Charles E. Cook Jr., editor of the Cook Political Report, says: ``I think that the Republicans are going to be a lot stronger after 1992. I think we are going to see a more competitive House.''

Mr. Cook observes that the 1990 census will shift seats from traditionally Democratic states, in the East and North, to states where Republicans are gaining support, primarily in the Sunbelt.

Texas and Florida - both hotbeds of Republican growth - as well as California are each expected to gain several House members as a result of the 1990 census. Most of those new members are expected to be Republicans.

The party should get an additional boost in California, where the Republican governor vows to head off any redistricting plan that favors Democrats.

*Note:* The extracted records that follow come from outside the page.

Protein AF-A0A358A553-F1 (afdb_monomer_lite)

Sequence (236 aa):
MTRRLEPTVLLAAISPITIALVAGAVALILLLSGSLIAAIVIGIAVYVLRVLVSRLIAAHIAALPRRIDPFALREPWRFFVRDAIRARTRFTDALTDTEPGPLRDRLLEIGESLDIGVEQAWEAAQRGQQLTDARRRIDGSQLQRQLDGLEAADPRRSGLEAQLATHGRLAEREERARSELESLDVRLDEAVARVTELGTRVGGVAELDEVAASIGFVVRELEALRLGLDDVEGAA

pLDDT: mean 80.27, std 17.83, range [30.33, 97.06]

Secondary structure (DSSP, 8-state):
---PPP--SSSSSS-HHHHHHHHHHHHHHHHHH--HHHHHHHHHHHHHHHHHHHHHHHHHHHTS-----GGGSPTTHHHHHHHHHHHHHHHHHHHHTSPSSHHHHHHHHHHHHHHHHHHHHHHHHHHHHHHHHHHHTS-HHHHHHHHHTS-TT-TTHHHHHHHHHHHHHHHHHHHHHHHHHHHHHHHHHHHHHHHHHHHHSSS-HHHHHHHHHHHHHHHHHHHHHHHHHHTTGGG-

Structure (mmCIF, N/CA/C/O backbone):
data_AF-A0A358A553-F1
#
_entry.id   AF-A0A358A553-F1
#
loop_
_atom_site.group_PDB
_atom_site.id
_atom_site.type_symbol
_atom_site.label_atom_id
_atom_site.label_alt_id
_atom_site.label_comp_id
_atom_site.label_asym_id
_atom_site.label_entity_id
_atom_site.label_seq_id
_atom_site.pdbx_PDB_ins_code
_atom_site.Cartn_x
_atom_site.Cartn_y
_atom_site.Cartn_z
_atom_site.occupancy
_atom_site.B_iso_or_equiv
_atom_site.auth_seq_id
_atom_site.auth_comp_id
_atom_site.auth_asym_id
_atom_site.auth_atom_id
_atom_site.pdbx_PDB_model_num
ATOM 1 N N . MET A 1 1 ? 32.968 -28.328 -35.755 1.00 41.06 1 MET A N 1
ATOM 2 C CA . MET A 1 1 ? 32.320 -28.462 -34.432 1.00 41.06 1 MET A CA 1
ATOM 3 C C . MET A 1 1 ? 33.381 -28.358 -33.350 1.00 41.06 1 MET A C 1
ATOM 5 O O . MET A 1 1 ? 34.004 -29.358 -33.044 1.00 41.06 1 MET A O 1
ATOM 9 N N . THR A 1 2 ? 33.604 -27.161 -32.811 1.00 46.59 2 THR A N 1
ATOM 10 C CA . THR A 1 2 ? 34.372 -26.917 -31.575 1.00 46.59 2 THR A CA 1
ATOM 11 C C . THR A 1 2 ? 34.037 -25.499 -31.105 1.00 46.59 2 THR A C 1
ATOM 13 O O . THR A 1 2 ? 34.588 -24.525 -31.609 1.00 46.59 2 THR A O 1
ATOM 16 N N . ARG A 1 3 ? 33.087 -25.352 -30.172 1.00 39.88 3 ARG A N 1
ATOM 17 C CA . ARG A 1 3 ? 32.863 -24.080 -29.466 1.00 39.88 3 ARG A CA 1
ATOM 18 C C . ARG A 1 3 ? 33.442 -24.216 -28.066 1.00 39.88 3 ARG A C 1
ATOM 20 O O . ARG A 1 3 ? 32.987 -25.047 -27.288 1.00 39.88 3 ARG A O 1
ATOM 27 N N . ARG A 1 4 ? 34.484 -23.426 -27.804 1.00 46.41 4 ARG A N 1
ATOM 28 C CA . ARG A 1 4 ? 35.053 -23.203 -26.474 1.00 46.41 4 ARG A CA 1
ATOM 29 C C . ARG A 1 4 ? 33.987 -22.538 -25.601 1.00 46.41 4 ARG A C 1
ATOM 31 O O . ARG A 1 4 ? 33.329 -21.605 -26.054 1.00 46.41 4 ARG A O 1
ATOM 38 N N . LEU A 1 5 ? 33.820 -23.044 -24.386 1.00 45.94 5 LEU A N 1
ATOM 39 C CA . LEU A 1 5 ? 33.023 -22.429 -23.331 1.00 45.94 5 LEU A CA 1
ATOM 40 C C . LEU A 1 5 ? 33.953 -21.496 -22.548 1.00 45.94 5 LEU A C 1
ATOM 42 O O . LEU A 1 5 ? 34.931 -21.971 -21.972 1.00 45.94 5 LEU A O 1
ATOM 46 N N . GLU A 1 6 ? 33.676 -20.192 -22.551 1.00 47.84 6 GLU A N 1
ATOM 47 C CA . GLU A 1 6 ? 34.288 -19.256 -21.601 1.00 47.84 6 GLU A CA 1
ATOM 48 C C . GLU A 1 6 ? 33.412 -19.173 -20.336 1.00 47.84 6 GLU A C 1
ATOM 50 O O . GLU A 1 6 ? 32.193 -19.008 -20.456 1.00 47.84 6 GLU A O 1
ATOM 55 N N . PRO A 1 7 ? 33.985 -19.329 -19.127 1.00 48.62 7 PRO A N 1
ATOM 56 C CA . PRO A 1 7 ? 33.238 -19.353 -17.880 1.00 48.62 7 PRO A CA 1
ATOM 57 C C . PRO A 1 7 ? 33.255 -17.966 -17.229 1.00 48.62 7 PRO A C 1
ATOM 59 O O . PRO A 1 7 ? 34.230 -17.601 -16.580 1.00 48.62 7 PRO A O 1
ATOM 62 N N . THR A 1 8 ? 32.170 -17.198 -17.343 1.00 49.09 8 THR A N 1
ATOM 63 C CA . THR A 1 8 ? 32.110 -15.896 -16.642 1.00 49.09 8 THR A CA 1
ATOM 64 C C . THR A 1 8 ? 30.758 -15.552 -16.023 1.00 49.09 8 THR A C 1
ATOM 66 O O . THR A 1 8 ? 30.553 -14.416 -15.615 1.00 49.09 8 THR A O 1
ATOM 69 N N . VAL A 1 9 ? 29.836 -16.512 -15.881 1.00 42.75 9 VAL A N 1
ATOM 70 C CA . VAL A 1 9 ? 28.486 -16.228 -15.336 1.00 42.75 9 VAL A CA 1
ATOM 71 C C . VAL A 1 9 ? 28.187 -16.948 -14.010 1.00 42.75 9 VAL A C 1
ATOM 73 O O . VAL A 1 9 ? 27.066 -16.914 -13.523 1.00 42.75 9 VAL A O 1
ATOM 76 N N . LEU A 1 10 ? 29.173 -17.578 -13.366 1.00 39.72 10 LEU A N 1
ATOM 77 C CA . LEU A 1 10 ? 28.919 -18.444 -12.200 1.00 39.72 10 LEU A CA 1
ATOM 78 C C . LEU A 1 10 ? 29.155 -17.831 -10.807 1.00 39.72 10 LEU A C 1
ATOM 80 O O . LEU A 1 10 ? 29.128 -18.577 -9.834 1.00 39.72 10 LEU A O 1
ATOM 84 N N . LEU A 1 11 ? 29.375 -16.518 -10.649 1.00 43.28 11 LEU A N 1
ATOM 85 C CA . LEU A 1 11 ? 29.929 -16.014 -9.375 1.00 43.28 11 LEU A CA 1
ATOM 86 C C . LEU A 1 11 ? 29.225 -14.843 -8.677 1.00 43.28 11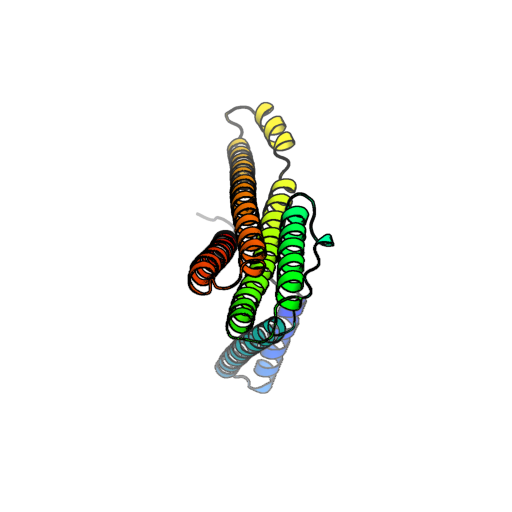 LEU A C 1
ATOM 88 O O . LEU A 1 11 ? 29.821 -14.245 -7.789 1.00 43.28 11 LEU A O 1
ATOM 92 N N . ALA A 1 12 ? 27.960 -14.544 -8.980 1.00 40.78 12 ALA A N 1
ATOM 93 C CA . ALA A 1 12 ? 27.277 -13.403 -8.346 1.00 40.78 12 ALA A CA 1
ATOM 94 C C . ALA A 1 12 ? 26.090 -13.740 -7.419 1.0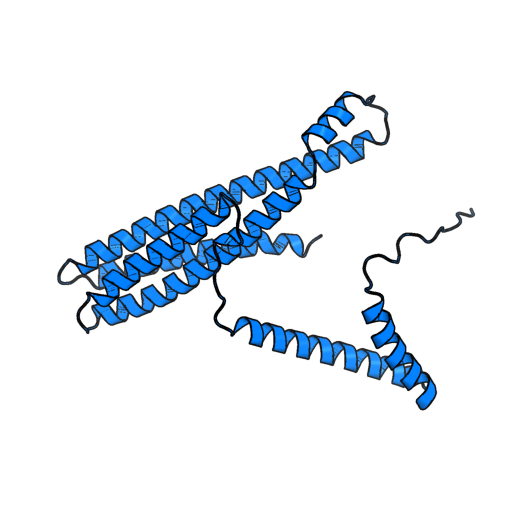0 40.78 12 ALA A C 1
ATOM 96 O O . ALA A 1 12 ? 25.469 -12.823 -6.896 1.00 40.78 12 ALA A O 1
ATOM 97 N N . ALA A 1 13 ? 25.790 -15.018 -7.156 1.00 38.72 13 ALA A N 1
ATOM 98 C CA . ALA A 1 13 ? 24.694 -15.416 -6.251 1.00 38.72 13 ALA A CA 1
ATOM 99 C C . ALA A 1 13 ? 25.147 -16.258 -5.047 1.00 38.72 13 ALA A C 1
ATOM 101 O O . ALA A 1 13 ? 24.328 -16.851 -4.348 1.00 38.72 13 ALA A O 1
ATOM 102 N N . ILE A 1 14 ? 26.453 -16.329 -4.785 1.00 47.97 14 ILE A N 1
ATOM 103 C CA . ILE A 1 14 ? 26.984 -17.148 -3.701 1.00 47.97 14 ILE A CA 1
ATOM 104 C C . ILE A 1 14 ? 27.900 -16.280 -2.847 1.00 47.97 14 ILE A C 1
ATOM 106 O O . ILE A 1 14 ? 29.027 -15.974 -3.226 1.00 47.97 14 ILE A O 1
ATOM 110 N N . SER A 1 15 ? 27.378 -15.829 -1.705 1.00 40.12 15 SER A N 1
ATOM 111 C CA . SER A 1 15 ? 28.158 -15.060 -0.740 1.00 40.12 15 SER A CA 1
ATOM 112 C C . SER A 1 15 ? 29.440 -15.838 -0.382 1.00 40.12 15 SER A C 1
ATOM 114 O O . SER A 1 15 ? 29.362 -17.004 0.015 1.00 40.12 15 SER A O 1
ATOM 116 N N . PRO A 1 16 ? 30.638 -15.241 -0.509 1.00 49.41 16 PRO A N 1
ATOM 117 C CA . PRO A 1 16 ? 31.898 -15.939 -0.241 1.00 49.41 16 PRO A CA 1
ATOM 118 C C . PRO A 1 16 ? 31.993 -16.469 1.200 1.00 49.41 16 PRO A C 1
ATOM 120 O O . PRO A 1 16 ? 32.676 -17.458 1.457 1.00 49.41 16 PRO A O 1
ATOM 123 N N . ILE A 1 17 ? 31.240 -15.878 2.132 1.00 50.25 17 ILE A N 1
ATOM 124 C CA . ILE A 1 17 ? 31.175 -16.310 3.533 1.00 50.25 17 ILE A CA 1
ATOM 125 C C . ILE A 1 17 ? 30.338 -17.595 3.687 1.00 50.25 17 ILE A C 1
ATOM 127 O O . ILE A 1 17 ? 30.673 -18.456 4.502 1.00 50.25 17 ILE A O 1
ATOM 131 N N . THR A 1 18 ? 29.283 -17.784 2.884 1.00 48.06 18 THR A N 1
ATOM 132 C CA . THR A 1 18 ? 28.439 -18.991 2.953 1.00 48.06 18 THR A CA 1
ATOM 133 C C . THR A 1 18 ? 29.083 -20.195 2.273 1.00 48.06 18 THR A C 1
ATOM 135 O O . THR A 1 18 ? 28.942 -21.305 2.788 1.00 48.06 18 THR A O 1
ATOM 138 N N . ILE A 1 19 ? 29.852 -20.000 1.191 1.00 51.81 19 ILE A N 1
ATOM 139 C CA . ILE A 1 19 ? 30.684 -21.080 0.625 1.00 51.81 19 ILE A CA 1
ATOM 140 C C . ILE A 1 19 ? 31.741 -21.505 1.637 1.00 51.81 19 ILE A C 1
ATOM 142 O O . ILE A 1 19 ? 31.897 -22.697 1.865 1.00 51.81 19 ILE A O 1
ATOM 146 N N . ALA A 1 20 ? 32.437 -20.559 2.273 1.00 51.41 20 ALA A N 1
ATOM 147 C CA . ALA A 1 20 ? 33.510 -20.882 3.210 1.00 51.41 20 ALA A CA 1
ATOM 148 C C . ALA A 1 20 ? 33.021 -21.724 4.404 1.00 51.41 20 ALA A C 1
ATOM 150 O O . ALA A 1 20 ? 33.691 -22.677 4.797 1.00 51.41 20 ALA A O 1
ATOM 151 N N . LEU A 1 21 ? 31.829 -21.436 4.941 1.00 52.09 21 LEU A N 1
ATOM 152 C CA . LEU A 1 21 ? 31.264 -22.186 6.069 1.00 52.09 21 LEU A CA 1
ATOM 153 C C . LEU A 1 21 ? 30.728 -23.571 5.672 1.00 52.09 21 LEU A C 1
ATOM 155 O O . LEU A 1 21 ? 30.962 -24.544 6.389 1.00 52.09 21 LEU A O 1
ATOM 159 N N . VAL A 1 22 ? 30.049 -23.691 4.526 1.00 49.41 22 VAL A N 1
ATOM 160 C CA . VAL A 1 22 ? 29.515 -24.984 4.054 1.00 49.41 22 VAL A CA 1
ATOM 161 C C . VAL A 1 22 ? 30.633 -25.878 3.506 1.00 49.41 22 VAL A C 1
ATOM 163 O O . VAL A 1 22 ? 30.685 -27.062 3.833 1.00 49.41 22 VAL A O 1
ATOM 166 N N . ALA A 1 23 ? 31.579 -25.321 2.746 1.00 52.16 23 ALA A N 1
ATOM 167 C CA . ALA A 1 23 ? 32.750 -26.049 2.262 1.00 52.16 23 ALA A CA 1
ATOM 168 C C . ALA A 1 23 ? 33.691 -26.445 3.410 1.00 52.16 23 ALA A C 1
ATOM 170 O O . ALA A 1 23 ? 34.224 -27.552 3.395 1.00 52.16 23 ALA A O 1
ATOM 171 N N . GLY A 1 24 ? 33.842 -25.596 4.435 1.00 52.06 24 GLY A N 1
ATOM 172 C CA . GLY A 1 24 ? 34.620 -25.907 5.636 1.00 52.06 24 GLY A CA 1
ATOM 173 C C . GLY A 1 24 ? 34.057 -27.094 6.424 1.00 52.06 24 GLY A C 1
ATOM 174 O O . GLY A 1 24 ? 34.815 -27.975 6.827 1.00 52.06 24 GLY A O 1
ATOM 175 N N . ALA A 1 25 ? 32.731 -27.176 6.578 1.00 49.19 25 ALA A N 1
ATOM 176 C CA . ALA A 1 25 ? 32.076 -28.298 7.254 1.00 49.19 25 ALA A CA 1
ATOM 177 C C . ALA A 1 25 ? 32.170 -29.610 6.451 1.00 49.19 25 ALA A C 1
ATOM 179 O O . ALA A 1 25 ? 32.475 -30.661 7.013 1.00 49.19 25 ALA A O 1
ATOM 180 N N . VAL A 1 26 ? 31.971 -29.553 5.128 1.00 50.72 26 VAL A N 1
ATOM 181 C CA . VAL A 1 26 ? 32.070 -30.726 4.238 1.00 50.72 26 VAL A CA 1
ATOM 182 C C . VAL A 1 26 ? 33.511 -31.246 4.145 1.00 50.72 26 VAL A C 1
ATOM 184 O O . VAL A 1 26 ? 33.726 -32.457 4.204 1.00 50.72 26 VAL A O 1
ATOM 187 N N . ALA A 1 27 ? 34.509 -30.357 4.073 1.00 52.94 27 ALA A N 1
ATOM 188 C CA . ALA A 1 27 ? 35.923 -30.732 4.044 1.00 52.94 27 ALA A CA 1
ATOM 189 C C . ALA A 1 27 ? 36.384 -31.387 5.357 1.00 52.94 27 ALA A C 1
ATOM 191 O O . ALA A 1 27 ? 37.086 -32.396 5.315 1.00 52.94 27 ALA A O 1
ATOM 192 N N . LEU A 1 28 ? 35.945 -30.872 6.514 1.00 50.81 28 LEU A N 1
ATOM 193 C CA . LEU A 1 28 ? 36.276 -31.432 7.830 1.00 50.81 28 LEU A CA 1
ATOM 194 C C . LEU A 1 28 ? 35.723 -32.860 8.004 1.00 50.81 28 LEU A C 1
ATOM 196 O O . LEU A 1 28 ? 36.397 -33.727 8.552 1.00 50.81 28 LEU A O 1
ATOM 200 N N . ILE A 1 29 ? 34.525 -33.132 7.478 1.00 52.00 29 ILE A N 1
ATOM 201 C CA . ILE A 1 29 ? 33.874 -34.451 7.547 1.00 52.00 29 ILE A CA 1
ATOM 202 C C . ILE A 1 29 ? 34.484 -35.449 6.552 1.00 52.00 29 ILE A C 1
ATOM 204 O O . ILE A 1 29 ? 34.657 -36.623 6.893 1.00 52.00 29 ILE A O 1
ATOM 208 N N . LEU A 1 30 ? 34.849 -35.003 5.345 1.00 53.88 30 LEU A N 1
ATOM 209 C CA . LEU A 1 30 ? 35.589 -35.822 4.375 1.00 53.88 30 LEU A CA 1
ATOM 210 C C . LEU A 1 30 ? 36.968 -36.228 4.917 1.00 53.88 30 LEU A C 1
ATOM 212 O O . LEU A 1 30 ? 37.361 -37.381 4.752 1.00 53.88 30 LEU A O 1
ATOM 216 N N . LEU A 1 31 ? 37.655 -35.318 5.621 1.00 54.09 31 LEU A N 1
ATOM 217 C CA . LEU A 1 31 ? 38.932 -35.577 6.300 1.00 54.09 31 LEU A CA 1
ATOM 218 C C . LEU A 1 31 ? 38.806 -36.554 7.481 1.00 54.09 31 LEU A C 1
ATOM 220 O O . LEU A 1 31 ? 39.703 -37.366 7.687 1.00 54.09 31 LEU A O 1
ATOM 224 N N . LEU A 1 32 ? 37.710 -36.495 8.245 1.00 55.97 32 LEU A N 1
ATOM 225 C CA . LEU A 1 32 ? 37.510 -37.326 9.442 1.00 55.97 32 LEU A CA 1
ATOM 226 C C . LEU A 1 32 ? 36.937 -38.724 9.159 1.00 55.97 32 LEU A C 1
ATOM 228 O O . LEU A 1 32 ? 37.190 -39.639 9.936 1.00 55.97 32 LEU A O 1
ATOM 232 N N . SER A 1 33 ? 36.151 -38.905 8.092 1.00 58.12 33 SER A N 1
ATOM 233 C CA . SER A 1 33 ? 35.397 -40.153 7.862 1.00 58.12 33 SER A CA 1
ATOM 234 C C . SER A 1 33 ? 35.806 -40.940 6.617 1.00 58.12 33 SER A C 1
ATOM 236 O O . SER A 1 33 ? 35.453 -42.113 6.506 1.00 58.12 33 SER A O 1
ATOM 238 N N . GLY A 1 34 ? 36.500 -40.315 5.655 1.00 60.00 34 GLY A N 1
ATOM 239 C CA . GLY A 1 34 ? 36.877 -40.940 4.381 1.00 60.00 34 GLY A CA 1
ATOM 240 C C . GLY A 1 34 ? 35.696 -41.387 3.504 1.00 60.00 34 GLY A C 1
ATOM 241 O O . GLY A 1 34 ? 35.904 -42.028 2.477 1.00 60.00 34 GLY A O 1
ATOM 242 N N . SER A 1 35 ? 34.454 -41.065 3.886 1.00 67.00 35 SER A N 1
ATOM 243 C CA . SER A 1 35 ? 33.239 -41.562 3.239 1.00 67.00 35 SER A CA 1
ATOM 244 C C . SER A 1 35 ? 32.467 -40.433 2.562 1.00 67.00 35 SER A C 1
ATOM 246 O O . SER A 1 35 ? 31.868 -39.573 3.211 1.00 67.00 35 SER A O 1
ATOM 248 N N . LEU A 1 36 ? 32.435 -40.478 1.228 1.00 67.81 36 LEU A N 1
ATOM 249 C CA . LEU A 1 36 ? 31.678 -39.544 0.389 1.00 67.81 36 LEU A CA 1
ATOM 250 C C . LEU A 1 36 ? 30.172 -39.588 0.699 1.00 67.81 36 LEU A C 1
ATOM 252 O O . LEU A 1 36 ? 29.506 -38.556 0.707 1.00 67.81 36 LEU A O 1
ATOM 256 N N . ILE A 1 37 ? 29.646 -40.775 1.011 1.00 70.81 37 ILE A N 1
ATOM 257 C CA . ILE A 1 37 ? 28.231 -40.966 1.348 1.00 70.81 37 ILE A CA 1
ATOM 258 C C . ILE A 1 37 ? 27.914 -40.287 2.687 1.00 70.81 37 ILE A C 1
ATOM 260 O O . ILE A 1 37 ? 26.914 -39.578 2.788 1.00 70.81 37 ILE A O 1
ATOM 264 N N . ALA A 1 38 ? 28.787 -40.430 3.693 1.00 65.12 38 ALA A N 1
ATOM 265 C CA . ALA A 1 38 ? 28.605 -39.774 4.989 1.00 65.12 38 ALA A CA 1
ATOM 266 C C . ALA A 1 38 ? 28.632 -38.242 4.860 1.00 65.12 38 ALA A C 1
ATOM 268 O O . ALA A 1 38 ? 27.791 -37.558 5.444 1.00 65.12 38 ALA A O 1
ATOM 269 N N . ALA A 1 39 ? 29.538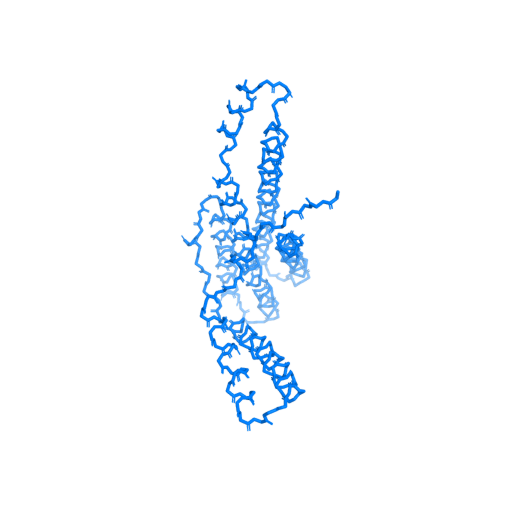 -37.703 4.038 1.00 64.44 39 ALA A N 1
ATOM 270 C CA . ALA A 1 39 ? 29.623 -36.268 3.775 1.00 64.44 39 ALA A CA 1
ATOM 271 C C . ALA A 1 39 ? 28.355 -35.710 3.102 1.00 64.44 39 ALA A C 1
ATOM 273 O O . ALA A 1 39 ? 27.862 -34.657 3.506 1.00 64.44 39 ALA A O 1
ATOM 274 N N . ILE A 1 40 ? 27.789 -36.429 2.124 1.00 68.69 40 ILE A N 1
ATOM 275 C CA . ILE A 1 40 ? 26.539 -36.035 1.453 1.00 68.69 40 ILE A CA 1
ATOM 276 C C . ILE A 1 40 ? 25.366 -36.051 2.438 1.00 68.69 40 ILE A C 1
ATOM 278 O O . ILE A 1 40 ? 24.621 -35.075 2.518 1.00 68.69 40 ILE A O 1
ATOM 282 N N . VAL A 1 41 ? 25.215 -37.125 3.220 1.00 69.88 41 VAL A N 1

The present district lines, designed by Democrats in the early 1980s, helped the party get 60 percent of California's House seats without winning a majority of the votes statewide.

Frank J. Fahrenkopf Jr., chairman of the Republican National Committee, says of the current district lines: ``Some districts in California were so blatantly [the result of] gerrymandering that they look like modern art.''

Despite high hopes for the 1990s, Republicans have little chance of improving their position in the House in this year's elections.

The current balance is 254 Democrats and 178 Republicans, with three vacancies previously held by Democrats. Republicans need a switch of 40 seats to take control. Mr. Cook expects no gain in 1988 by either party.

But Cook predicts that in 1992 Republicans will pick up from 12 to 20 seats just because of the census. Using the most optimistic numbers, that means the GOP could take control by winning only 20 additional seats - a goal that should be within reach in a presidential campaign year.

But it wouldn't take a switch that big to bring about an ideological change. Even with the huge Democratic majority now in power, Cook estimates that the party's ideological margin is no more than 10 seats. Reapportionment alone should be enough to put a Republican-Southern Democratic coalition in ideological control of the House on issues such as funding the Nicaraguan contras.